# Data extracts
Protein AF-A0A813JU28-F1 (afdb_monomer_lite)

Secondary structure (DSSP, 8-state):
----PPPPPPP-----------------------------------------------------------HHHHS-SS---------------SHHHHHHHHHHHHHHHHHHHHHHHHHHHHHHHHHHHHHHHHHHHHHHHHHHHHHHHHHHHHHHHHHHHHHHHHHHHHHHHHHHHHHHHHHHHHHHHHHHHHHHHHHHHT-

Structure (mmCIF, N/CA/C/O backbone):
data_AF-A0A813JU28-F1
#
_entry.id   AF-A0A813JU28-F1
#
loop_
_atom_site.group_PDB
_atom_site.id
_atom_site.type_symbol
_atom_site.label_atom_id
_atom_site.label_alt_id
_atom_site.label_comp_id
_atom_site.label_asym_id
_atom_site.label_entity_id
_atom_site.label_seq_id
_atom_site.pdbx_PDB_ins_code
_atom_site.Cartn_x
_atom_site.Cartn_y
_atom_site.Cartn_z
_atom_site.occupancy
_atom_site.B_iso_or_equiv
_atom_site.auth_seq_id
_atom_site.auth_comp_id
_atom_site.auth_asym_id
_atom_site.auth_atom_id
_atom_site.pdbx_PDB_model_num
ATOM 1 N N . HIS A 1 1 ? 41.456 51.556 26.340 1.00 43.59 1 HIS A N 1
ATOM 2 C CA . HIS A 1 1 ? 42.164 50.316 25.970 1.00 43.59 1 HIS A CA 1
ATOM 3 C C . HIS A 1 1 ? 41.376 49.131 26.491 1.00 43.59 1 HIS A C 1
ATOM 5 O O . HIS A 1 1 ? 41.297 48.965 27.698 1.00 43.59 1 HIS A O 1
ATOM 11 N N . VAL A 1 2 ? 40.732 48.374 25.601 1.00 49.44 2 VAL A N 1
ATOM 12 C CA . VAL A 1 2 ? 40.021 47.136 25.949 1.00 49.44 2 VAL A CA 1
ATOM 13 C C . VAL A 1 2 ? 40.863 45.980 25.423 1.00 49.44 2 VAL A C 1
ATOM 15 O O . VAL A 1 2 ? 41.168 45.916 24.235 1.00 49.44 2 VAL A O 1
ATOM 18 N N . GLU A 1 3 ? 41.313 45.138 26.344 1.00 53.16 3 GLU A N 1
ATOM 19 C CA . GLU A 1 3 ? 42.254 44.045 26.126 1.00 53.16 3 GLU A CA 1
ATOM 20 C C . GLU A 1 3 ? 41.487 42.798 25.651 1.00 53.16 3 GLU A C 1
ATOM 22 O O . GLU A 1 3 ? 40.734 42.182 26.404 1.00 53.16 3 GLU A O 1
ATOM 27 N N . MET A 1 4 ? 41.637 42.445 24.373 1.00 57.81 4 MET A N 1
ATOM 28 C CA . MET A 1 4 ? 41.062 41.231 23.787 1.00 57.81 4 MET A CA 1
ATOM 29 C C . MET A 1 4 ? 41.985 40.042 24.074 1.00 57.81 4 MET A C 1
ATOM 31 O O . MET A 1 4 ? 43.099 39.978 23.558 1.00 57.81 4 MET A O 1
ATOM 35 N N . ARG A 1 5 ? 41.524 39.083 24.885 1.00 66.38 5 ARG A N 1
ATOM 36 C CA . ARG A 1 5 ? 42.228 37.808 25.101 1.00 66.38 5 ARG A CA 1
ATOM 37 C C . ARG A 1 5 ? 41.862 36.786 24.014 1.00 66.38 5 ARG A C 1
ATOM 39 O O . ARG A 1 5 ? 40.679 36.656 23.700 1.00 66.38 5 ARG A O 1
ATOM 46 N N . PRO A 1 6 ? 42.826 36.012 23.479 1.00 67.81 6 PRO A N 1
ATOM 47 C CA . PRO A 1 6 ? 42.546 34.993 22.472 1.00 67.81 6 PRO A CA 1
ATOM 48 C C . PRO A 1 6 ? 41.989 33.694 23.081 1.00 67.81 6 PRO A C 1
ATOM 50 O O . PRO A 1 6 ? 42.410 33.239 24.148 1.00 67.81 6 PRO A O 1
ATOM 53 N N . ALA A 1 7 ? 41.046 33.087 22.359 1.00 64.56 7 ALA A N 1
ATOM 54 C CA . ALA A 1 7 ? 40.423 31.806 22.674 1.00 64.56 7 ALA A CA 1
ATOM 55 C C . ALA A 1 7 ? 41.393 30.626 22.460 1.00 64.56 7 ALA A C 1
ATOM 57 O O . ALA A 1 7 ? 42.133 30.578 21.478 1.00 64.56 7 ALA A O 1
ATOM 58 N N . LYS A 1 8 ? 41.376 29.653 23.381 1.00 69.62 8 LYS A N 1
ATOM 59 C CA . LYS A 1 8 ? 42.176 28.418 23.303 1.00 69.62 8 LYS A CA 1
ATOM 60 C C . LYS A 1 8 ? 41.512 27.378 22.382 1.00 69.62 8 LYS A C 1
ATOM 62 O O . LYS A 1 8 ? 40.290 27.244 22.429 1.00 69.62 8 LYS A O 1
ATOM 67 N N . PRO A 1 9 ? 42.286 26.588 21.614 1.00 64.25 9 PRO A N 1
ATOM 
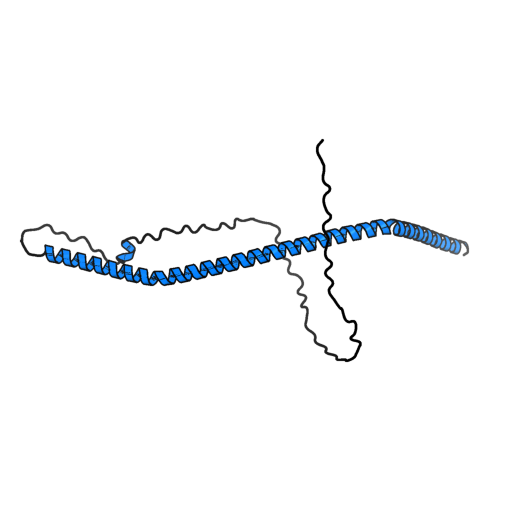68 C CA . PRO A 1 9 ? 41.743 25.526 20.775 1.00 64.25 9 PRO A CA 1
ATOM 69 C C . PRO A 1 9 ? 41.393 24.266 21.583 1.00 64.25 9 PRO A C 1
ATOM 71 O O . PRO A 1 9 ? 42.148 23.816 22.449 1.00 64.25 9 PRO A O 1
ATOM 74 N N . VAL A 1 10 ? 40.242 23.678 21.256 1.00 69.19 10 VAL A N 1
ATOM 75 C CA . VAL A 1 10 ? 39.740 22.407 21.794 1.00 69.19 10 VAL A CA 1
ATOM 76 C C . VAL A 1 10 ? 40.459 21.244 21.100 1.00 69.19 10 VAL A C 1
ATOM 78 O O . VAL A 1 10 ? 40.360 21.079 19.885 1.00 69.19 10 VAL A O 1
ATOM 81 N N . LYS A 1 11 ? 41.176 20.420 21.874 1.00 62.31 11 LYS A N 1
ATOM 82 C CA . LYS A 1 11 ? 41.761 19.149 21.415 1.00 62.31 11 LYS A CA 1
ATOM 83 C C . LYS A 1 11 ? 40.643 18.127 21.176 1.00 62.31 11 LYS A C 1
ATOM 85 O O . LYS A 1 11 ? 39.951 17.756 22.120 1.00 62.31 11 LYS A O 1
ATOM 90 N N . ARG A 1 12 ? 40.489 17.638 19.939 1.00 57.06 12 ARG A N 1
ATOM 91 C CA . ARG A 1 12 ? 39.702 16.428 19.646 1.00 57.06 12 ARG A CA 1
ATOM 92 C C . ARG A 1 12 ? 40.570 15.208 19.939 1.00 57.06 12 ARG A C 1
ATOM 94 O O . ARG A 1 12 ? 41.604 15.019 19.303 1.00 57.06 12 ARG A O 1
ATOM 101 N N . GLY A 1 13 ? 40.169 14.436 20.944 1.00 57.25 13 GLY A N 1
ATOM 102 C CA . GLY A 1 13 ? 40.769 13.150 21.272 1.00 57.25 13 GLY A CA 1
ATOM 103 C C . GLY A 1 13 ? 40.423 12.107 20.216 1.00 57.25 13 GLY A C 1
ATOM 104 O O . GLY A 1 13 ? 39.275 12.000 19.790 1.00 57.25 13 GLY A O 1
ATOM 105 N N . ALA A 1 14 ? 41.446 11.368 19.801 1.00 53.47 14 ALA A N 1
ATOM 106 C CA . ALA A 1 14 ? 41.339 10.155 19.015 1.00 53.47 14 ALA A CA 1
ATOM 107 C C . ALA A 1 14 ? 40.739 9.025 19.865 1.00 53.47 14 ALA A C 1
ATOM 109 O O . ALA A 1 14 ? 41.162 8.819 21.002 1.00 53.47 14 ALA A O 1
ATOM 110 N N . SER A 1 15 ? 39.819 8.256 19.289 1.00 57.75 15 SER A N 1
ATOM 111 C CA . SER A 1 15 ? 39.509 6.903 19.748 1.00 57.75 15 SER A CA 1
ATOM 112 C C . SER A 1 15 ? 39.747 5.948 18.586 1.00 57.75 15 SER A C 1
ATOM 114 O O . SER A 1 15 ? 39.012 5.966 17.598 1.00 57.75 15 SER A O 1
ATOM 116 N N . GLY A 1 16 ? 40.819 5.167 18.697 1.00 52.62 16 GLY A N 1
ATOM 117 C CA . GLY A 1 16 ? 41.040 3.987 17.877 1.00 52.62 16 GLY A CA 1
ATOM 118 C C . GLY A 1 16 ? 40.160 2.823 18.335 1.00 52.62 16 GLY A C 1
ATOM 119 O O . GLY A 1 16 ? 39.767 2.748 19.497 1.00 52.62 16 GLY A O 1
ATOM 120 N N . GLY A 1 17 ? 39.879 1.932 17.393 1.00 50.34 17 GLY A N 1
ATOM 121 C CA . GLY A 1 17 ? 39.308 0.599 17.583 1.00 50.34 17 GLY A CA 1
ATOM 122 C C . GLY A 1 17 ? 39.415 -0.103 16.229 1.00 50.34 17 GLY A C 1
ATOM 123 O O . GLY A 1 17 ? 38.808 0.339 15.261 1.00 50.34 17 GLY A O 1
ATOM 124 N N . ASP A 1 18 ? 40.468 -0.882 16.014 1.00 47.97 18 ASP A N 1
ATOM 125 C CA . ASP A 1 18 ? 40.593 -2.313 16.332 1.00 47.97 18 ASP A CA 1
ATOM 126 C C . ASP A 1 18 ? 40.075 -3.225 15.205 1.00 47.97 18 ASP A C 1
ATOM 128 O O . ASP A 1 18 ? 38.883 -3.439 15.020 1.00 47.97 18 ASP A O 1
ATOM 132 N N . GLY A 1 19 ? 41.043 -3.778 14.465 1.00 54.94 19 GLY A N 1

# What you should do
Look above for the line holding "ATOM 111 C CA". Print it and every line after it, exactly, through the line holding "ATOM 117 C CA".

# Expected output
ATOM 111 C CA . SER A 1 15 ? 39.509 6.903 19.748 1.00 57.75 15 SER A CA 1
ATOM 112 C C . SER A 1 15 ? 39.747 5.948 18.586 1.00 57.75 15 SER A C 1
ATOM 114 O O . SER A 1 15 ? 39.012 5.966 17.598 1.00 57.75 15 SER A O 1
ATOM 116 N N . GLY A 1 16 ? 40.819 5.167 18.697 1.00 52.62 16 GLY A N 1
ATOM 117 C CA . GLY A 1 16 ? 41.040 3.987 17.877 1.00 52.62 16 GLY A CA 1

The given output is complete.